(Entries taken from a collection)
=-=-=-=-=

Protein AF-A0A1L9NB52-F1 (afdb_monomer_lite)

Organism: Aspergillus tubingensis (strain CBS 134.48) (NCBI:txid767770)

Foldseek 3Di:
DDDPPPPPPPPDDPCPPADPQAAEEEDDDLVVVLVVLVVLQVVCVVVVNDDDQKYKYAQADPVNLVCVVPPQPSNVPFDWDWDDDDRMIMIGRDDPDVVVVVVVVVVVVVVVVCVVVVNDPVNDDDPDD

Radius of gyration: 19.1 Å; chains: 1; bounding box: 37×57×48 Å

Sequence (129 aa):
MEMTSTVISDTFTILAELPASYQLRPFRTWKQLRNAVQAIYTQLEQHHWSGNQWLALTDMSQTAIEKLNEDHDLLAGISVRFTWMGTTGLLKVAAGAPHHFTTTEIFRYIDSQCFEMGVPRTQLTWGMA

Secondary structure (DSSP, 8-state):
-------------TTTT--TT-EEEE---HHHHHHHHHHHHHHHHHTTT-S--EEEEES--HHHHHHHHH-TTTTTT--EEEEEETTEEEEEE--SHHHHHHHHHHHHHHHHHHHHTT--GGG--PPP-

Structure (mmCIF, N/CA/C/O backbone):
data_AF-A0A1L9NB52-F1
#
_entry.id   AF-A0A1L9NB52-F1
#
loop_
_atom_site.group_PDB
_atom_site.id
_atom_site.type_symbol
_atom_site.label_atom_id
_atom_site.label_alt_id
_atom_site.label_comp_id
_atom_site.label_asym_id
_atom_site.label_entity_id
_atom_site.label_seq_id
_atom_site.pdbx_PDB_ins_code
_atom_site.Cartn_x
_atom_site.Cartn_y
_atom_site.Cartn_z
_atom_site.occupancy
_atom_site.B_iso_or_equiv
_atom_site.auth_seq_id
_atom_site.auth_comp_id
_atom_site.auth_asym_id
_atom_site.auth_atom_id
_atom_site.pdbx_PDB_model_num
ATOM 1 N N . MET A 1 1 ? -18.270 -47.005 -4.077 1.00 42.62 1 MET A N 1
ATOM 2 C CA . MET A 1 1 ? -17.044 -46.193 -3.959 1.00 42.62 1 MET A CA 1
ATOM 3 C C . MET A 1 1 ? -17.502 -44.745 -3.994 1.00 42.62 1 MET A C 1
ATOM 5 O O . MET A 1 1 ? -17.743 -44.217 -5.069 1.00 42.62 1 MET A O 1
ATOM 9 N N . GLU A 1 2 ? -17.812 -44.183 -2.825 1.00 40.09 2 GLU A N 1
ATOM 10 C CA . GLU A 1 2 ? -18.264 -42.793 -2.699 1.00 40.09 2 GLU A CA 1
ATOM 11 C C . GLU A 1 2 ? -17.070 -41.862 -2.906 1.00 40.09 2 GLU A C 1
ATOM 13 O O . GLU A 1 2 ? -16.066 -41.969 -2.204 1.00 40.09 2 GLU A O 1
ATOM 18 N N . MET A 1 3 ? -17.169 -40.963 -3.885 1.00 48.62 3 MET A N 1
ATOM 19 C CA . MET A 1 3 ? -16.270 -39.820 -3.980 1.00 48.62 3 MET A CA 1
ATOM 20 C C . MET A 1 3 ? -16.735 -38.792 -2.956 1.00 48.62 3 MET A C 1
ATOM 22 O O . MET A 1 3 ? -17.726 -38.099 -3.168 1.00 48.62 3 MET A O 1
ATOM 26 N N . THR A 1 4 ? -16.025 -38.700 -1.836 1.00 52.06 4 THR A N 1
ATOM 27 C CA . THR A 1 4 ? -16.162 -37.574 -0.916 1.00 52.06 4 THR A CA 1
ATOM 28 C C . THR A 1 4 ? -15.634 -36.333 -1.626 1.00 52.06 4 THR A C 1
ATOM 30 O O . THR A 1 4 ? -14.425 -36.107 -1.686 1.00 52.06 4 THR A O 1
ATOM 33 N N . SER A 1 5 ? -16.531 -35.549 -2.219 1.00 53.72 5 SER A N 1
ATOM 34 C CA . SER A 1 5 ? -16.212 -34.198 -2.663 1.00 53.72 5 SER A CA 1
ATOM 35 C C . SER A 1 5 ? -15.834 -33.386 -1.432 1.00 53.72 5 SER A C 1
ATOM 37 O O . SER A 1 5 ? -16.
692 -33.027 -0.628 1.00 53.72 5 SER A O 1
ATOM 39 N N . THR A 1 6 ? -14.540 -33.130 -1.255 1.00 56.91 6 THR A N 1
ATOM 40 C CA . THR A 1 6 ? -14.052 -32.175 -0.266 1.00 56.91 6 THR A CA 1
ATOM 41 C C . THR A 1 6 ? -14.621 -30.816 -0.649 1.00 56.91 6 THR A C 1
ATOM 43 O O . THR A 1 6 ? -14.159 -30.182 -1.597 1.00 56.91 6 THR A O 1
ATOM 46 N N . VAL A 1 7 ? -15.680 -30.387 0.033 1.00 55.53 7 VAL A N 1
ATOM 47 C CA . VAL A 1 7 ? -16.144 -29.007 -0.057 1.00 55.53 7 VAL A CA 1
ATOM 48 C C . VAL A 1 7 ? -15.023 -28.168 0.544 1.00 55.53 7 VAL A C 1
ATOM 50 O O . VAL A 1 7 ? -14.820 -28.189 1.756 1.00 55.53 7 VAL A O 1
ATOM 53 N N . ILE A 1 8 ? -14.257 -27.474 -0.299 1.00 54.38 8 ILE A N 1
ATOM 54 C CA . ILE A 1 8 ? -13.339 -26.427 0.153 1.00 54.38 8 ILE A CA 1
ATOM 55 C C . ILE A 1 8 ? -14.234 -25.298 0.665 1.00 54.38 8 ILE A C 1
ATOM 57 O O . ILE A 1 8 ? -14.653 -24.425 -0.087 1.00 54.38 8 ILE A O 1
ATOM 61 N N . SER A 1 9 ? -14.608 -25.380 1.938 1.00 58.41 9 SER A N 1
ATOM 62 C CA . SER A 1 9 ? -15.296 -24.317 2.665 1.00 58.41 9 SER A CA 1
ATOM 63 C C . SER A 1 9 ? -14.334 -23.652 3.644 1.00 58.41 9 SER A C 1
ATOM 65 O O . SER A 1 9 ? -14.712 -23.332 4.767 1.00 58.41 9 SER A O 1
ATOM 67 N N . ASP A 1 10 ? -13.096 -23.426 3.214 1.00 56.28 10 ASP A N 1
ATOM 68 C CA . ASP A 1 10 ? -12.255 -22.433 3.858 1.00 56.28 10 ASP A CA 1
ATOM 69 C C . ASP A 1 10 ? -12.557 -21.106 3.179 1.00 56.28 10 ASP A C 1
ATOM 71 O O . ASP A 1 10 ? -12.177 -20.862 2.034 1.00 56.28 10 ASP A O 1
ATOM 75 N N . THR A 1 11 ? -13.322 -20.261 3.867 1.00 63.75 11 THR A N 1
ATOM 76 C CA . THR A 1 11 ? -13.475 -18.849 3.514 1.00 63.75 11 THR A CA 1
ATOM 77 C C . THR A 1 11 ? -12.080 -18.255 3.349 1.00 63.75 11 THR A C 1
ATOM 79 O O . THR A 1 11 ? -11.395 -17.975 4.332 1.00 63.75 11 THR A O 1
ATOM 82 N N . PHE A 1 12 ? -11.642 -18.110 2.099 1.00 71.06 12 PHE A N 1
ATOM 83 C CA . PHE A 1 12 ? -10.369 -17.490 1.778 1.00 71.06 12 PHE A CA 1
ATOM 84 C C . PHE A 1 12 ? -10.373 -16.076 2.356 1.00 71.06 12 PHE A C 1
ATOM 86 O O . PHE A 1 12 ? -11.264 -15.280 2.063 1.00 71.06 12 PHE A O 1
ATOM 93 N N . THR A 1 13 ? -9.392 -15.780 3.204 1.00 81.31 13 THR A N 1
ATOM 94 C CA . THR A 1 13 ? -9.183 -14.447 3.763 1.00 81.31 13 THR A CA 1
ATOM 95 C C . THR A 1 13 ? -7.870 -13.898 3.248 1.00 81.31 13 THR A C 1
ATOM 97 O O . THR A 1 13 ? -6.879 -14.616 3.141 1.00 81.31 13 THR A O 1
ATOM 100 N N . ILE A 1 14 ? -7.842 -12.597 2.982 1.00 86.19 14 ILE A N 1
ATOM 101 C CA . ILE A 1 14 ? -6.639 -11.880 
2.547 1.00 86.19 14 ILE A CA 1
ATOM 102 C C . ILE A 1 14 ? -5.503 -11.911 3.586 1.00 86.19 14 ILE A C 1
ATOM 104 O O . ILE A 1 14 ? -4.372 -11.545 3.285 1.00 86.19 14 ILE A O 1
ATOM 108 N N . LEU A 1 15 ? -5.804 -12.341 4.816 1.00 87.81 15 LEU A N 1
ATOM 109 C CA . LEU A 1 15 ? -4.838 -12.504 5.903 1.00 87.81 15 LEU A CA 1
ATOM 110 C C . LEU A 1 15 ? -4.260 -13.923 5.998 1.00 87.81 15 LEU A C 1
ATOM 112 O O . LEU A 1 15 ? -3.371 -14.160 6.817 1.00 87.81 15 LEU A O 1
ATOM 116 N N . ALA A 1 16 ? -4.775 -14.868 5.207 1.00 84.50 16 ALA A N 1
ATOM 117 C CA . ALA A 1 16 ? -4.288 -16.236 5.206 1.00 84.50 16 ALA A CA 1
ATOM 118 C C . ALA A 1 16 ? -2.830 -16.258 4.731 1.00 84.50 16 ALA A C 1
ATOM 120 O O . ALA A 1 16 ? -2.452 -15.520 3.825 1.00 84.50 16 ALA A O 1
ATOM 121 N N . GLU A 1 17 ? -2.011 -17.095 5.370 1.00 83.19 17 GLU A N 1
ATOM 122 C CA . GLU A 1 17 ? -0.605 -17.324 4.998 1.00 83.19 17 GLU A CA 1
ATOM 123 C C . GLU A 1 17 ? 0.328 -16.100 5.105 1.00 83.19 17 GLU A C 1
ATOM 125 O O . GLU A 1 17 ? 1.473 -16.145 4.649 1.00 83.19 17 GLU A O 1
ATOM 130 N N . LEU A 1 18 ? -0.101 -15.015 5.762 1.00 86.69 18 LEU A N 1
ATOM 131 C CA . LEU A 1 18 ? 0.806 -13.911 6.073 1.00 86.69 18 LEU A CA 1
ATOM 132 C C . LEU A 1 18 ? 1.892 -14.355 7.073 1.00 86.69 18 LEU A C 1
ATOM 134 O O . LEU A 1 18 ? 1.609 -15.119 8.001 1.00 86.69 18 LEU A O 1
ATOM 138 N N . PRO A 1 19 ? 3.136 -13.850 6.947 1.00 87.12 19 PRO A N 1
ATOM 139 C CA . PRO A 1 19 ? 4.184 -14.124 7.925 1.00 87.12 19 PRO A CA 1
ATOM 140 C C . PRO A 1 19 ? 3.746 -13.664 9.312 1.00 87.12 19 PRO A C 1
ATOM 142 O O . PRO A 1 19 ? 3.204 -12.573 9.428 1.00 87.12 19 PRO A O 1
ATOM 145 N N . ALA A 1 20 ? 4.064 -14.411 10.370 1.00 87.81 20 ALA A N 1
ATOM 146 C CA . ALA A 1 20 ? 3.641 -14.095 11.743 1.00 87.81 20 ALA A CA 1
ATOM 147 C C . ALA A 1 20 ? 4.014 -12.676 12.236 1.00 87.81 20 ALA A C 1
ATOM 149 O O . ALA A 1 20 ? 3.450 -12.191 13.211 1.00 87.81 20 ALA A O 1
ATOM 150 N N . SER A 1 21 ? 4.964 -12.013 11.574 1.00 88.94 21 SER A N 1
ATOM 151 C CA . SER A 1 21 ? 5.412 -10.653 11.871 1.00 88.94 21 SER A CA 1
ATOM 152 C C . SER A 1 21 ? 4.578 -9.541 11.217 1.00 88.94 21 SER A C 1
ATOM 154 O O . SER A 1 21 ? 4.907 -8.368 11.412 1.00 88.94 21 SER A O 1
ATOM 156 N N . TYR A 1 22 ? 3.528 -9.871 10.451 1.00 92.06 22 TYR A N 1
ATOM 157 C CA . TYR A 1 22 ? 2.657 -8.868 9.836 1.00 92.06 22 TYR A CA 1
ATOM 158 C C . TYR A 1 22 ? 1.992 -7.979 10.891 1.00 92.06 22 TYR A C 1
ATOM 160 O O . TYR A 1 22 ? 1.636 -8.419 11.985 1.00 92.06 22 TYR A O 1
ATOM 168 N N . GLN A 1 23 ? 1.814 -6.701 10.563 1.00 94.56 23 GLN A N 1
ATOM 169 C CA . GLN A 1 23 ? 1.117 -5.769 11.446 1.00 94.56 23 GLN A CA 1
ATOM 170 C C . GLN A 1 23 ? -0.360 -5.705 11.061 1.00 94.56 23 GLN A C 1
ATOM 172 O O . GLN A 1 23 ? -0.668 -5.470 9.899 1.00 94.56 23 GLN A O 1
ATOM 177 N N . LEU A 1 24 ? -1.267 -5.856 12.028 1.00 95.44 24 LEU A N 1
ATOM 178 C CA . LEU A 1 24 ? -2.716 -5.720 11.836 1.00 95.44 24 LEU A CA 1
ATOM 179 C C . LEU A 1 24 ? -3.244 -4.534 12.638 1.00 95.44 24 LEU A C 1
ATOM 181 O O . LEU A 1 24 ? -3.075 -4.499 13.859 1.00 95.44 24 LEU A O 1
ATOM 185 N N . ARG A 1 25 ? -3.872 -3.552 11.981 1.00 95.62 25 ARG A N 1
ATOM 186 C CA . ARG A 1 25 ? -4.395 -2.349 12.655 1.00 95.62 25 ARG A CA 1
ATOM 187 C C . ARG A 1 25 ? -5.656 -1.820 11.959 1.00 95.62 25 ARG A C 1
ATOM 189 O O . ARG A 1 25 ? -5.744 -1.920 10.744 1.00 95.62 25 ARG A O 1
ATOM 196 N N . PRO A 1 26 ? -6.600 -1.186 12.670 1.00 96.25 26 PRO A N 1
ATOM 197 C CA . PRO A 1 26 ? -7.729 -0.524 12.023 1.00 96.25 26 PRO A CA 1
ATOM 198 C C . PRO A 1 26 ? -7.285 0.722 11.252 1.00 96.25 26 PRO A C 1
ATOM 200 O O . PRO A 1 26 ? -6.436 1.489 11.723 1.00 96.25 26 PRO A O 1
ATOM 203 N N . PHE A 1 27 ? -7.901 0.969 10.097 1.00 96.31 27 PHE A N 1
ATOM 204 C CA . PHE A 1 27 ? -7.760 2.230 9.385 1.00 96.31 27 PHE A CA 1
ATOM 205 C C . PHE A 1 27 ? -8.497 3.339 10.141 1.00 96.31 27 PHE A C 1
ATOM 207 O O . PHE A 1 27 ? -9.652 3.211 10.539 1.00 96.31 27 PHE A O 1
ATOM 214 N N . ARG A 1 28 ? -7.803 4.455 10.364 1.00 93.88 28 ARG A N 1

=-=-=-=-=

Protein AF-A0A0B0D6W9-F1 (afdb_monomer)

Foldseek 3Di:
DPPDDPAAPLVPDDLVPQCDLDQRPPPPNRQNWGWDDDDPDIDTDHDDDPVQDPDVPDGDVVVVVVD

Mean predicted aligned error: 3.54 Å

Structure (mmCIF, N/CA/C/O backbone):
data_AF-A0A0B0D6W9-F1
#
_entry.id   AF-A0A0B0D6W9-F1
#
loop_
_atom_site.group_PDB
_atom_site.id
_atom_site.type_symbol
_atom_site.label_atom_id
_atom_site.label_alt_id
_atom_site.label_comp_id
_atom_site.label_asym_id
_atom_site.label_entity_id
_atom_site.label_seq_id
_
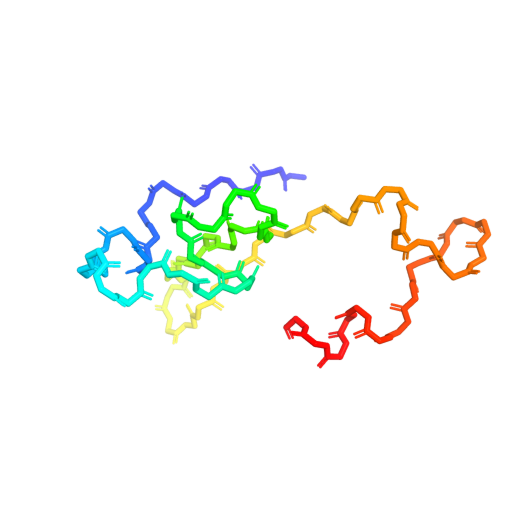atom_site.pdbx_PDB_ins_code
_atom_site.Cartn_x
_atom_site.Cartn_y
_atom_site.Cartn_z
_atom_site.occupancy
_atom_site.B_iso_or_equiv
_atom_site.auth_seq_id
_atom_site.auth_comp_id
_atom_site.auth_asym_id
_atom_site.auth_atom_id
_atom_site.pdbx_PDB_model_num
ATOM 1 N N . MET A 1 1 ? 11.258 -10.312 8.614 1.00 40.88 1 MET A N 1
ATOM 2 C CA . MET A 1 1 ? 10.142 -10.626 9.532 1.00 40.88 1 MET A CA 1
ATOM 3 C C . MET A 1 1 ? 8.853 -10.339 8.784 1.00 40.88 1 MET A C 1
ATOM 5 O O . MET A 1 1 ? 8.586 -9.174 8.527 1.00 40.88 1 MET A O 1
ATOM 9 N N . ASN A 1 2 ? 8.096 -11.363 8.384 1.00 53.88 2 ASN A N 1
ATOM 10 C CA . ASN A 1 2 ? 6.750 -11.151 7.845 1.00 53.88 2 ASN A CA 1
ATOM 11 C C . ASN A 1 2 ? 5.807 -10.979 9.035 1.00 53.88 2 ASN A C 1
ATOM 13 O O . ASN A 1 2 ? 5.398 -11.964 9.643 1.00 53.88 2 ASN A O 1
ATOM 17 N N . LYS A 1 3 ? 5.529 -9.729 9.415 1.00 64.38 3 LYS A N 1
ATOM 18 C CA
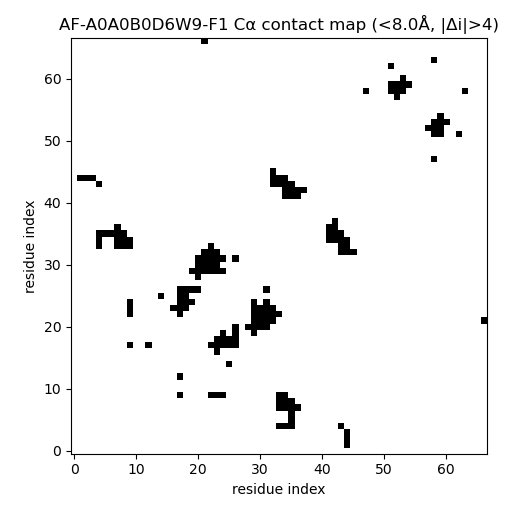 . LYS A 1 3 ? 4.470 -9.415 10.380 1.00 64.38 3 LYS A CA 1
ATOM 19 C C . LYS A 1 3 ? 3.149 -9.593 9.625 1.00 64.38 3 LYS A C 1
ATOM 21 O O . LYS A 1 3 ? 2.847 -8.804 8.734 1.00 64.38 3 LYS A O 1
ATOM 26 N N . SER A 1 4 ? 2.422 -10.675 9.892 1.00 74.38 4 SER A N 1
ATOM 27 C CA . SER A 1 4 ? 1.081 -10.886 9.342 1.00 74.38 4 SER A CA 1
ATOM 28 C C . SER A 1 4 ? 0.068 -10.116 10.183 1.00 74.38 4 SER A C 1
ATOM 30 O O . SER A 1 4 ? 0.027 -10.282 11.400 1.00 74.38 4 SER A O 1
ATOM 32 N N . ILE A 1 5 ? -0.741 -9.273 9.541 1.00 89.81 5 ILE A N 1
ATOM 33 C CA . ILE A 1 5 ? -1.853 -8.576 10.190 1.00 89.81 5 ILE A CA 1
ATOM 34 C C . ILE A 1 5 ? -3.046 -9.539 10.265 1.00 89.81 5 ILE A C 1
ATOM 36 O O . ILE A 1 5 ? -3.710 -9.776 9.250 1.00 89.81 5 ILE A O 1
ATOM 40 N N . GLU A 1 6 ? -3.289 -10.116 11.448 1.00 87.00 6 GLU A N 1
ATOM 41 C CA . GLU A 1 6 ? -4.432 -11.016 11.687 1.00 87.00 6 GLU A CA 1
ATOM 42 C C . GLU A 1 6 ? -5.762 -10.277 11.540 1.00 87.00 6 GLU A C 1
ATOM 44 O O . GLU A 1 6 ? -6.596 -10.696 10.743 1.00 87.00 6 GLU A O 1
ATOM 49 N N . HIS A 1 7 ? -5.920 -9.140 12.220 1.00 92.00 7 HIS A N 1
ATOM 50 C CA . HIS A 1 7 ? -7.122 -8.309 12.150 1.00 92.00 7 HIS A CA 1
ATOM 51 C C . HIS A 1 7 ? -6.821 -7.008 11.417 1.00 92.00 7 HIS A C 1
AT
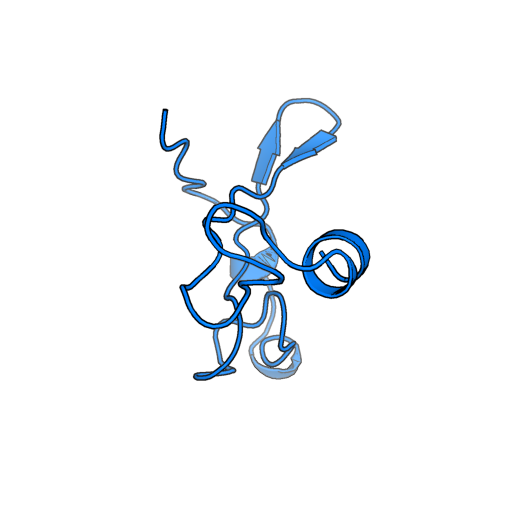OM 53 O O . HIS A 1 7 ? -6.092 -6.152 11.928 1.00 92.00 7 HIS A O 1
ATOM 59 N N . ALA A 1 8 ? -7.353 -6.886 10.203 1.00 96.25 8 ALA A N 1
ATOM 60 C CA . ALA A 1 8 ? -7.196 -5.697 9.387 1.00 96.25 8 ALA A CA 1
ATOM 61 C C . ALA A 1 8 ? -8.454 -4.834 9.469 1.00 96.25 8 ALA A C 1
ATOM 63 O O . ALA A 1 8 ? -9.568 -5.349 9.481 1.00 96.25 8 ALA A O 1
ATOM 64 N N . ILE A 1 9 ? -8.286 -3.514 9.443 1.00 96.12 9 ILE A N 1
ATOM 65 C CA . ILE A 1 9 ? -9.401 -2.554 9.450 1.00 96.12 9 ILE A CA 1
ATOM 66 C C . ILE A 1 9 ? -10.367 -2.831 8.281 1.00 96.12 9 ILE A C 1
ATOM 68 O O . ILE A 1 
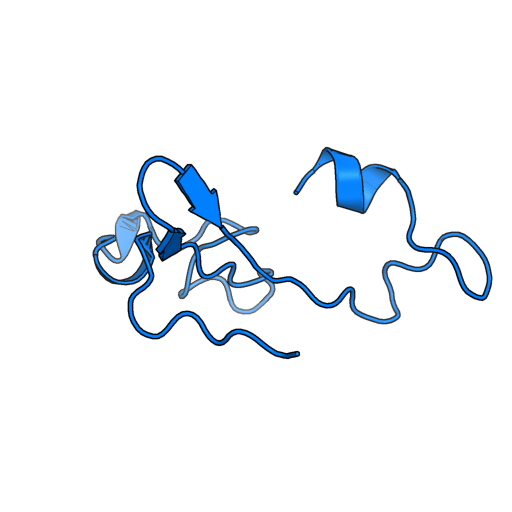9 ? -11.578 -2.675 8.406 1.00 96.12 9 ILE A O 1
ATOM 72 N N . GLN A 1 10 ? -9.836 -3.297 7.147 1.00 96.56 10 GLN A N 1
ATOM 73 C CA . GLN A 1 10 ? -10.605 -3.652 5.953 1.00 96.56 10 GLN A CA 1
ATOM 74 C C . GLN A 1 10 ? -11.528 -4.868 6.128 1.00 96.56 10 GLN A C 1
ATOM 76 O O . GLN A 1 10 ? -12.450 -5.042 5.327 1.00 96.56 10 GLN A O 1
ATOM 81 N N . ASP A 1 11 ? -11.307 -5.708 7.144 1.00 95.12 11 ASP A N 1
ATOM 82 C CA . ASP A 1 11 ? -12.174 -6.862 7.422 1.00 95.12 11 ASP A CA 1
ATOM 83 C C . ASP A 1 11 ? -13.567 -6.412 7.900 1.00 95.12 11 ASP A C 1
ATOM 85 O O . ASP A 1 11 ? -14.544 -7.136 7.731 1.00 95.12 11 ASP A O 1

=-=-=-=-=

▶ _Exercise_:
All lines in the data above from the one with "ATOM 156 N N" through the one with "ATOM 168 N N" must be repeated exactly, and no others.

▶ _Answer to the problem_:
ATOM 156 N N . TYR A 1 22 ? 3.528 -9.871 10.451 1.00 92.06 22 TYR A N 1
ATOM 157 C CA . TYR A 1 22 ? 2.657 -8.868 9.836 1.00 92.06 22 TYR A CA 1
ATOM 158 C C . TYR A 1 22 ? 1.992 -7.979 10.891 1.00 92.06 22 TYR A C 1
ATOM 160 O O . TYR A 1 22 ? 1.636 -8.419 11.985 1.00 92.06 22 TYR A O 1
ATOM 168 N N . GLN A 1 23 ? 1.814 -6.701 10.563 1.00 94.56 23 GLN A N 1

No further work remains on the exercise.